## TASK OBJECTIVE
Beginning with the line that has "ATOM 64 N N" and ending with the line that has "ATOM 74 C C", retype the entries below exactly, except for the pictures.

(Collection entries)
+ + + + + + +

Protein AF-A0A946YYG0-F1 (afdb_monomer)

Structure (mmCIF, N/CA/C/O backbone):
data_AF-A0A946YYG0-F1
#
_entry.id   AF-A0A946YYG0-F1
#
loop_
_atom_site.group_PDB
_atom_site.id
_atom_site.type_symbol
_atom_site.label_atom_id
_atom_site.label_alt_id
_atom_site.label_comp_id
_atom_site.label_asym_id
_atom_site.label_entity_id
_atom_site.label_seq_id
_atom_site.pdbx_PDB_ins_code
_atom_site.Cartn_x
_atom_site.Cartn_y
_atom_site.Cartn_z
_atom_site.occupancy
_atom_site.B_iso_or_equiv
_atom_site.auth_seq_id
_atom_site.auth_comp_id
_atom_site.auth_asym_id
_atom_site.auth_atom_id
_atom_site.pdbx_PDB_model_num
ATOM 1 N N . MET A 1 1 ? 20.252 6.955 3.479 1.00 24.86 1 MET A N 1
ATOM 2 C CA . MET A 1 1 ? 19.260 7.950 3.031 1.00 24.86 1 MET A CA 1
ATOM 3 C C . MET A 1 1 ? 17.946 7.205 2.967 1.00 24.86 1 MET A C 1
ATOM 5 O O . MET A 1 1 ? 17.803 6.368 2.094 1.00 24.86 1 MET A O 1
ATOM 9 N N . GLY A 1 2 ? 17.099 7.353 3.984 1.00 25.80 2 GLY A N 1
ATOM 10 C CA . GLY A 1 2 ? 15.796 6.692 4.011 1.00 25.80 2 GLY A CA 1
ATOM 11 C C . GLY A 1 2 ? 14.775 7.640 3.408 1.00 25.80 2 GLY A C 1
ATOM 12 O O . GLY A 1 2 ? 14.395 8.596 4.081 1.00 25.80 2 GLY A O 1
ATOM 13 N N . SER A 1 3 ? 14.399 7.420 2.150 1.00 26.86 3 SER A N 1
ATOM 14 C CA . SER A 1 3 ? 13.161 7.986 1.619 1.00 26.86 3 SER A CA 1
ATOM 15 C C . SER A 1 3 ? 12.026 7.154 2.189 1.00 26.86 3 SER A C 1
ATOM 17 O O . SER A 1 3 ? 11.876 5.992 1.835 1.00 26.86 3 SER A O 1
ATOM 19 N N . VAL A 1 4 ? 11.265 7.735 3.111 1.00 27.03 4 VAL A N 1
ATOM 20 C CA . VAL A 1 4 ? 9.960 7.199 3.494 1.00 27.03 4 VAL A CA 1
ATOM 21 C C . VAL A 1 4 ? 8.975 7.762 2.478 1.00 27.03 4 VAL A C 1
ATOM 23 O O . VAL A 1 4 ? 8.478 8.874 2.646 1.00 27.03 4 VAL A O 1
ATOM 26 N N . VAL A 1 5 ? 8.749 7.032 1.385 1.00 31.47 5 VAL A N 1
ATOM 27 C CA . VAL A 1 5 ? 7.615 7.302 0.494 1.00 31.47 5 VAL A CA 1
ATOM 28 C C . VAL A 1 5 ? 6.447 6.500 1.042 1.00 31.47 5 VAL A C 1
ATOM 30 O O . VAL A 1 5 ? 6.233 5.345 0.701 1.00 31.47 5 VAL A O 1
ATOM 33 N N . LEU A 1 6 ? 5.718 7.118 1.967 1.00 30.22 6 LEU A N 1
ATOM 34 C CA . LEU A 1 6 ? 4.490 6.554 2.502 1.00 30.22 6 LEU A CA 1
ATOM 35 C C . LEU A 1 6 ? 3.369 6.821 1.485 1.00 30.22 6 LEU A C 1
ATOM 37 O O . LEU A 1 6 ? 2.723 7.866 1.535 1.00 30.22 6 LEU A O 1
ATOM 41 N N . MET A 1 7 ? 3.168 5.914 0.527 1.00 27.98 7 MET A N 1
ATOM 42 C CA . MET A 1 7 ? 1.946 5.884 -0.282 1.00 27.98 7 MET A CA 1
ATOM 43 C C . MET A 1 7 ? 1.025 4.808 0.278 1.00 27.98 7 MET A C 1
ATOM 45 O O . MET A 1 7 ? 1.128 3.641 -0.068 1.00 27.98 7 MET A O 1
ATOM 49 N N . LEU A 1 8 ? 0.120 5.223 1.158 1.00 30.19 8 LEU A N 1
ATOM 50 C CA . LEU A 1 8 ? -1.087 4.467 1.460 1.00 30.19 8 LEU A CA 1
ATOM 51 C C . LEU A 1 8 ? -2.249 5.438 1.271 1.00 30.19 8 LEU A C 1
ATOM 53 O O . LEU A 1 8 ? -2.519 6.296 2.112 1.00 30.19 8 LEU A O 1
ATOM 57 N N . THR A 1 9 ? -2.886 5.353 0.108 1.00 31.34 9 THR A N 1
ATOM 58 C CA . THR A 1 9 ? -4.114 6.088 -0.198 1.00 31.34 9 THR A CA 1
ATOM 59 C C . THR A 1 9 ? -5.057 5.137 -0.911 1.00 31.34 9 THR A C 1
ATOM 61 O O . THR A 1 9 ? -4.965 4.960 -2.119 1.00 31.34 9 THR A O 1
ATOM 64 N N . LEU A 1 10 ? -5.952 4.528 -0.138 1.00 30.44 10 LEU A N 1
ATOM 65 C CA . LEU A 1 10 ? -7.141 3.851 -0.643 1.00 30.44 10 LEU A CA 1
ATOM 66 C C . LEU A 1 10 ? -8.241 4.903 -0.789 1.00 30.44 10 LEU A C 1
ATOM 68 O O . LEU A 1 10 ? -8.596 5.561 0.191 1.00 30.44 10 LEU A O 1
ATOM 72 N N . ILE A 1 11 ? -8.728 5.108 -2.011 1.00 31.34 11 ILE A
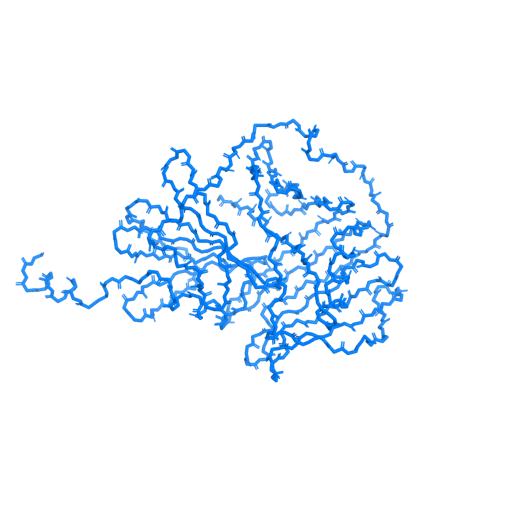 N 1
ATOM 73 C CA . ILE A 1 11 ? -9.933 5.895 -2.291 1.00 31.34 11 ILE A CA 1
ATOM 74 C C . ILE A 1 11 ? -10.697 5.149 -3.386 1.00 31.34 11 ILE A C 1
ATOM 76 O O . ILE A 1 11 ? -10.109 4.880 -4.430 1.00 31.34 11 ILE A O 1
ATOM 80 N N . VAL A 1 12 ? -11.965 4.821 -3.136 1.00 30.02 12 VAL A N 1
ATOM 81 C CA . VAL A 1 12 ? -12.763 3.856 -3.914 1.00 30.02 12 VAL A CA 1
ATOM 82 C C . VAL A 1 12 ? -14.133 4.481 -4.303 1.00 30.02 12 VAL A C 1
ATOM 84 O O . VAL A 1 12 ? -14.516 5.466 -3.677 1.00 30.02 12 VAL A O 1
ATOM 87 N N . ALA A 1 13 ? -14.797 3.995 -5.375 1.00 30.80 13 ALA A N 1
ATOM 88 C CA . ALA A 1 13 ? -16.157 4.375 -5.838 1.00 30.80 13 ALA A CA 1
ATOM 89 C C . ALA A 1 13 ? -17.064 3.120 -6.161 1.00 30.80 13 ALA A C 1
ATOM 91 O O . ALA A 1 13 ? -16.518 2.159 -6.713 1.00 30.80 13 ALA A O 1
ATOM 92 N N . PRO A 1 14 ? -18.417 3.136 -5.933 1.00 29.97 14 PRO A N 1
ATOM 93 C CA . PRO A 1 14 ? -19.236 1.952 -5.522 1.00 29.97 14 PRO A CA 1
ATOM 94 C C . PRO A 1 14 ? -19.846 1.007 -6.588 1.00 29.97 14 PRO A C 1
ATOM 96 O O . PRO A 1 14 ? -20.337 1.483 -7.619 1.00 29.97 14 PRO A O 1
ATOM 99 N N . THR A 1 15 ? -19.938 -0.315 -6.271 1.00 34.78 15 THR A N 1
ATOM 100 C CA . THR A 1 15 ? -20.986 -1.288 -6.731 1.00 34.78 15 THR A CA 1
ATOM 101 C C . THR A 1 15 ? -21.387 -2.401 -5.701 1.00 34.78 15 THR A C 1
ATOM 103 O O . THR A 1 15 ? -20.549 -3.051 -5.099 1.00 34.78 15 THR A O 1
ATOM 106 N N . ALA A 1 16 ? -22.695 -2.684 -5.557 1.00 38.34 16 ALA A N 1
ATOM 107 C CA . ALA A 1 16 ? -23.467 -3.501 -4.572 1.00 38.34 16 ALA A CA 1
ATOM 108 C C . ALA A 1 16 ? -22.849 -4.502 -3.544 1.00 38.34 16 ALA A C 1
ATOM 110 O O . ALA A 1 16 ? -23.445 -4.651 -2.479 1.00 38.34 16 ALA A O 1
ATOM 111 N N . ALA A 1 17 ? -21.755 -5.222 -3.816 1.00 46.84 17 ALA A N 1
ATOM 112 C CA . ALA A 1 17 ? -21.049 -6.075 -2.829 1.00 46.84 17 ALA A CA 1
ATOM 113 C C . ALA A 1 17 ? -19.631 -5.551 -2.549 1.00 46.84 17 ALA A C 1
ATOM 115 O O . ALA A 1 17 ? -19.171 -5.568 -1.409 1.00 46.84 17 ALA A O 1
ATOM 116 N N . ALA A 1 18 ? -19.004 -4.953 -3.567 1.00 56.53 18 ALA A N 1
ATOM 117 C CA . ALA A 1 18 ? -17.919 -4.003 -3.378 1.00 56.53 18 ALA A CA 1
ATOM 118 C C . ALA A 1 18 ? -18.372 -2.797 -2.528 1.00 56.53 18 ALA A C 1
ATOM 120 O O . ALA A 1 18 ? -17.555 -2.269 -1.791 1.00 56.53 18 ALA A O 1
ATOM 121 N N . ASP A 1 19 ? -19.667 -2.439 -2.526 1.00 67.50 19 ASP A N 1
ATOM 122 C CA . ASP A 1 19 ? -20.246 -1.322 -1.757 1.00 67.50 19 ASP A CA 1
ATOM 123 C C . ASP A 1 19 ? -19.931 -1.389 -0.261 1.00 67.50 19 ASP A C 1
ATOM 125 O O . ASP A 1 19 ? -19.641 -0.355 0.338 1.00 67.50 19 ASP A O 1
ATOM 129 N N . GLU A 1 20 ? -20.009 -2.565 0.373 1.00 78.94 20 GLU A N 1
ATOM 130 C CA . GLU A 1 20 ? -19.772 -2.670 1.818 1.00 78.94 20 GLU A CA 1
ATOM 131 C C . GLU A 1 20 ? -18.282 -2.544 2.150 1.00 78.94 20 GLU A C 1
ATOM 133 O O . GLU A 1 20 ? -17.920 -1.728 3.000 1.00 78.94 20 GLU A O 1
ATOM 138 N N . LEU A 1 21 ? -17.418 -3.287 1.447 1.00 82.25 21 LEU A N 1
ATOM 139 C CA . LEU A 1 21 ? -15.961 -3.183 1.587 1.00 82.25 21 LEU A CA 1
ATOM 140 C C . LEU A 1 21 ? -15.495 -1.751 1.337 1.00 82.25 21 LEU A C 1
ATOM 142 O O . LEU A 1 21 ? -14.760 -1.173 2.132 1.00 82.25 21 LEU A O 1
ATOM 146 N N . GLU A 1 22 ? -15.966 -1.159 0.257 1.00 80.88 22 GLU A N 1
ATOM 147 C CA . GLU A 1 22 ? -15.672 0.210 -0.098 1.00 80.88 22 GLU A CA 1
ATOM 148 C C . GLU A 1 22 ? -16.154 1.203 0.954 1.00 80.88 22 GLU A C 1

+ + + + + + +

## RESULT
ATOM 64 N N . LEU A 1 10 ? -5.952 4.528 -0.138 1.00 30.44 10 LEU A N 1
ATOM 65 C CA . LEU A 1 10 ? -7.141 3.851 -0.643 1.00 30.44 10 LEU A CA 1
ATOM 66 C C . LEU A 1 10 ? -8.241 4.903 -0.789 1.00 30.44 10 LEU A C 1
ATOM 68 O O . LEU A 1 10 ? -8.596 5.561 0.191 1.00 30.44 10 LEU A O 1
ATOM 72 N N . ILE A 1 11 ? -8.728 5.108 -2.011 1.00 31.34 11 ILE A
 N 1
ATOM 73 C CA . ILE A 1 11 ? -9.933 5.895 -2.291 1.00 31.34 11 ILE A CA 1
ATOM 74 C C . ILE A 1 11 ? -10.697 5.149 -3.386 1.00 31.34 11 ILE A C 1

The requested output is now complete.